— Given information —
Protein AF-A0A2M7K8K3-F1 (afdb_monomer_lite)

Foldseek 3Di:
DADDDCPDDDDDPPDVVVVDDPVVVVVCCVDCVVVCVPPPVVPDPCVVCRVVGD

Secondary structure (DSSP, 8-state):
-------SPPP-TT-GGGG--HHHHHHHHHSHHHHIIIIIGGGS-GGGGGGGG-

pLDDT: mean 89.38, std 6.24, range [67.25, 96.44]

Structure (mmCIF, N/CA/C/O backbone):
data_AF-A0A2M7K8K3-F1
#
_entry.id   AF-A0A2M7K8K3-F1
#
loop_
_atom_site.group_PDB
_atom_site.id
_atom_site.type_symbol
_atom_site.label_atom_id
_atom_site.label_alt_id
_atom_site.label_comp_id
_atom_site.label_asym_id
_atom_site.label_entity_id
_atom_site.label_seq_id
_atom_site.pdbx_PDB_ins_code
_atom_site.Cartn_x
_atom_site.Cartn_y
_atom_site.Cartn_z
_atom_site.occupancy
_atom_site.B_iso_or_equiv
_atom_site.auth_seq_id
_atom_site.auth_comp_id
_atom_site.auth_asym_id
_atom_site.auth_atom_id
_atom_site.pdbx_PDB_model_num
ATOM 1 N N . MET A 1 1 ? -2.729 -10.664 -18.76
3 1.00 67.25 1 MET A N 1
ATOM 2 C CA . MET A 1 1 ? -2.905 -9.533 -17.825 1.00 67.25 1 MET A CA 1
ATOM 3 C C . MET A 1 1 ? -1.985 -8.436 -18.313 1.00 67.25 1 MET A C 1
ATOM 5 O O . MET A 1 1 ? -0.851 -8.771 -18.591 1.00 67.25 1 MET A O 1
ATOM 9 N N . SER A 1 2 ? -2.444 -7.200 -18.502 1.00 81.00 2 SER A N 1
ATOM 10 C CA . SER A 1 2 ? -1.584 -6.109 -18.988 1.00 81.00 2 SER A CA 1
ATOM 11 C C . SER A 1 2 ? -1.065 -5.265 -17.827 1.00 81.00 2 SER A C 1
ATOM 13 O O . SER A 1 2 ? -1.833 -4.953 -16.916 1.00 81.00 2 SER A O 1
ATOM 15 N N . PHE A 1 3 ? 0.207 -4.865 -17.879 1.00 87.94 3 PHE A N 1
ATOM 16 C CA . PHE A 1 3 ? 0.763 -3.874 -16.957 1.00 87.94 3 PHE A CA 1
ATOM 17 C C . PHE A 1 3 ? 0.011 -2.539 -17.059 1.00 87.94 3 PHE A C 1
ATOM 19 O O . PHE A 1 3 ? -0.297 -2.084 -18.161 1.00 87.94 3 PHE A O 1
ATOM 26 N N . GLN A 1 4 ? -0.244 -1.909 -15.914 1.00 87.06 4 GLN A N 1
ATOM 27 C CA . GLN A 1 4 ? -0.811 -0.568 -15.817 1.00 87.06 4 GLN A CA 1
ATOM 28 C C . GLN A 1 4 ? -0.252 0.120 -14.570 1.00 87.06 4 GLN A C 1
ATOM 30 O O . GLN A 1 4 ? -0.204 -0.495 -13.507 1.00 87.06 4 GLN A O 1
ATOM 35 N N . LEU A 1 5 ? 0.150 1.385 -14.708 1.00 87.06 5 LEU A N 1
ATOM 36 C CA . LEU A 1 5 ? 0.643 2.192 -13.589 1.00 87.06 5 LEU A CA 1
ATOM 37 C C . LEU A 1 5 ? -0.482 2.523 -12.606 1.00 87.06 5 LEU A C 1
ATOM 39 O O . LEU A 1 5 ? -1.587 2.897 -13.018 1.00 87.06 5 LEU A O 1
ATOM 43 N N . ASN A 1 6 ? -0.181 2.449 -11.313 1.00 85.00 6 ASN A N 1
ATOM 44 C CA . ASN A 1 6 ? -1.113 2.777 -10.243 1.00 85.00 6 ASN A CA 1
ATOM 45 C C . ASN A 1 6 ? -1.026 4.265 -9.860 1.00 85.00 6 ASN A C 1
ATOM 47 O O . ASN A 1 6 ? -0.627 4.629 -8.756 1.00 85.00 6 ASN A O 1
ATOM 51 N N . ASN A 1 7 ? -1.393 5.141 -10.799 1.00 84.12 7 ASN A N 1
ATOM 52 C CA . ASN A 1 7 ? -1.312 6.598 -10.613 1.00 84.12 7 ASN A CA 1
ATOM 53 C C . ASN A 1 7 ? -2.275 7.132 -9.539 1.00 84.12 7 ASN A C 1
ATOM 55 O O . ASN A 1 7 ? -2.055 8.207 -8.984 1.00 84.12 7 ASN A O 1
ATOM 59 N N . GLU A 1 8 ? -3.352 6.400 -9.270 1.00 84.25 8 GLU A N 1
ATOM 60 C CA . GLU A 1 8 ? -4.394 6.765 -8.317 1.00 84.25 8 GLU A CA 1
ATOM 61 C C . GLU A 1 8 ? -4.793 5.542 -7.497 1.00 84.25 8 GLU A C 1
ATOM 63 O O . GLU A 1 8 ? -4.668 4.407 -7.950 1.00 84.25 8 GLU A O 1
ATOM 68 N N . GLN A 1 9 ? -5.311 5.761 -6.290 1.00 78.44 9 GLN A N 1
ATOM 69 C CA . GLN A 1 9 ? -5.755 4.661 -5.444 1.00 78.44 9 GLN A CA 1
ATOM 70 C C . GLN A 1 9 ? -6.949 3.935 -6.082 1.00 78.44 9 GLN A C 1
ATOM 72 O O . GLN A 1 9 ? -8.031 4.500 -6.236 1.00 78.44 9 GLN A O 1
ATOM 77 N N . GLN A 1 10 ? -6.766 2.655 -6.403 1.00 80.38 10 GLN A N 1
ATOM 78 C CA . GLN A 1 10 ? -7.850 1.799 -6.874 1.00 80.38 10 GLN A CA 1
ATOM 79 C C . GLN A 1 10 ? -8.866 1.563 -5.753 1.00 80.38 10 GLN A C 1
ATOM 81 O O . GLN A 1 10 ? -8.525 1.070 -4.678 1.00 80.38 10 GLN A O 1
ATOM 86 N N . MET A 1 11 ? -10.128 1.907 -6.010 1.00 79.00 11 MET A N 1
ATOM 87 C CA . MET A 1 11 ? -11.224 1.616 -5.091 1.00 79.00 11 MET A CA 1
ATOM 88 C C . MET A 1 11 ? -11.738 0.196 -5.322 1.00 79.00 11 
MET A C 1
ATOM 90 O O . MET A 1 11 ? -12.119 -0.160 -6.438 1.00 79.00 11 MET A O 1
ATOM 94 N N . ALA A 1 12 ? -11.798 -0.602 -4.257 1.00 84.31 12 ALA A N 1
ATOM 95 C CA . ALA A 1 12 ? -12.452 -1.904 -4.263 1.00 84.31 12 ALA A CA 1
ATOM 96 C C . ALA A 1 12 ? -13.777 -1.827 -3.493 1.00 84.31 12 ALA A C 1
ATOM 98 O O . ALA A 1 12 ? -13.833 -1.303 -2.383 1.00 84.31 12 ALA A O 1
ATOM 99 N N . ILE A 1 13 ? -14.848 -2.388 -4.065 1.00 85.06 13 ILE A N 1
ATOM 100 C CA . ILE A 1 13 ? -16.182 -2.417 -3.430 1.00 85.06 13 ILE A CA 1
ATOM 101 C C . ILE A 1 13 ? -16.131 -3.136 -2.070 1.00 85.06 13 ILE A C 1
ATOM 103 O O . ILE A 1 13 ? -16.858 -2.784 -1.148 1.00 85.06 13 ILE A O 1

— Work instruction —
Both the line containing "ATOM 59 N N" and the line containing "ATOM 78 C CA" belong in the answer. Print them and every line above that falls between them exactly, and no others.

— Your response —
ATOM 59 N N . GLU A 1 8 ? -3.352 6.400 -9.270 1.00 84.25 8 GLU A N 1
ATOM 60 C CA . GLU A 1 8 ? -4.394 6.765 -8.317 1.00 84.25 8 GLU A CA 1
ATOM 61 C C . GLU A 1 8 ? -4.793 5.542 -7.497 1.00 84.25 8 GLU A C 1
ATOM 63 O O . GLU A 1 8 ? -4.668 4.407 -7.950 1.00 84.25 8 GLU A O 1
ATOM 68 N N . GLN A 1 9 ? -5.311 5.761 -6.290 1.00 78.44 9 GLN A N 1
ATOM 69 C CA . GLN A 1 9 ? -5.755 4.661 -5.444 1.00 78.44 9 GLN A CA 1
ATOM 70 C C . GLN A 1 9 ? -6.949 3.935 -6.082 1.00 78.44 9 GLN A C 1
ATOM 72 O O . GLN A 1 9 ? -8.031 4.500 -6.236 1.00 78.44 9 GLN A O 1
ATOM 77 N N . GLN A 1 10 ? -6.766 2.655 -6.403 1.00 80.38 10 GLN A N 1
ATOM 78 C CA . GLN A 1 10 ? -7.850 1.799 -6.874 1.00 80.38 10 GLN A CA 1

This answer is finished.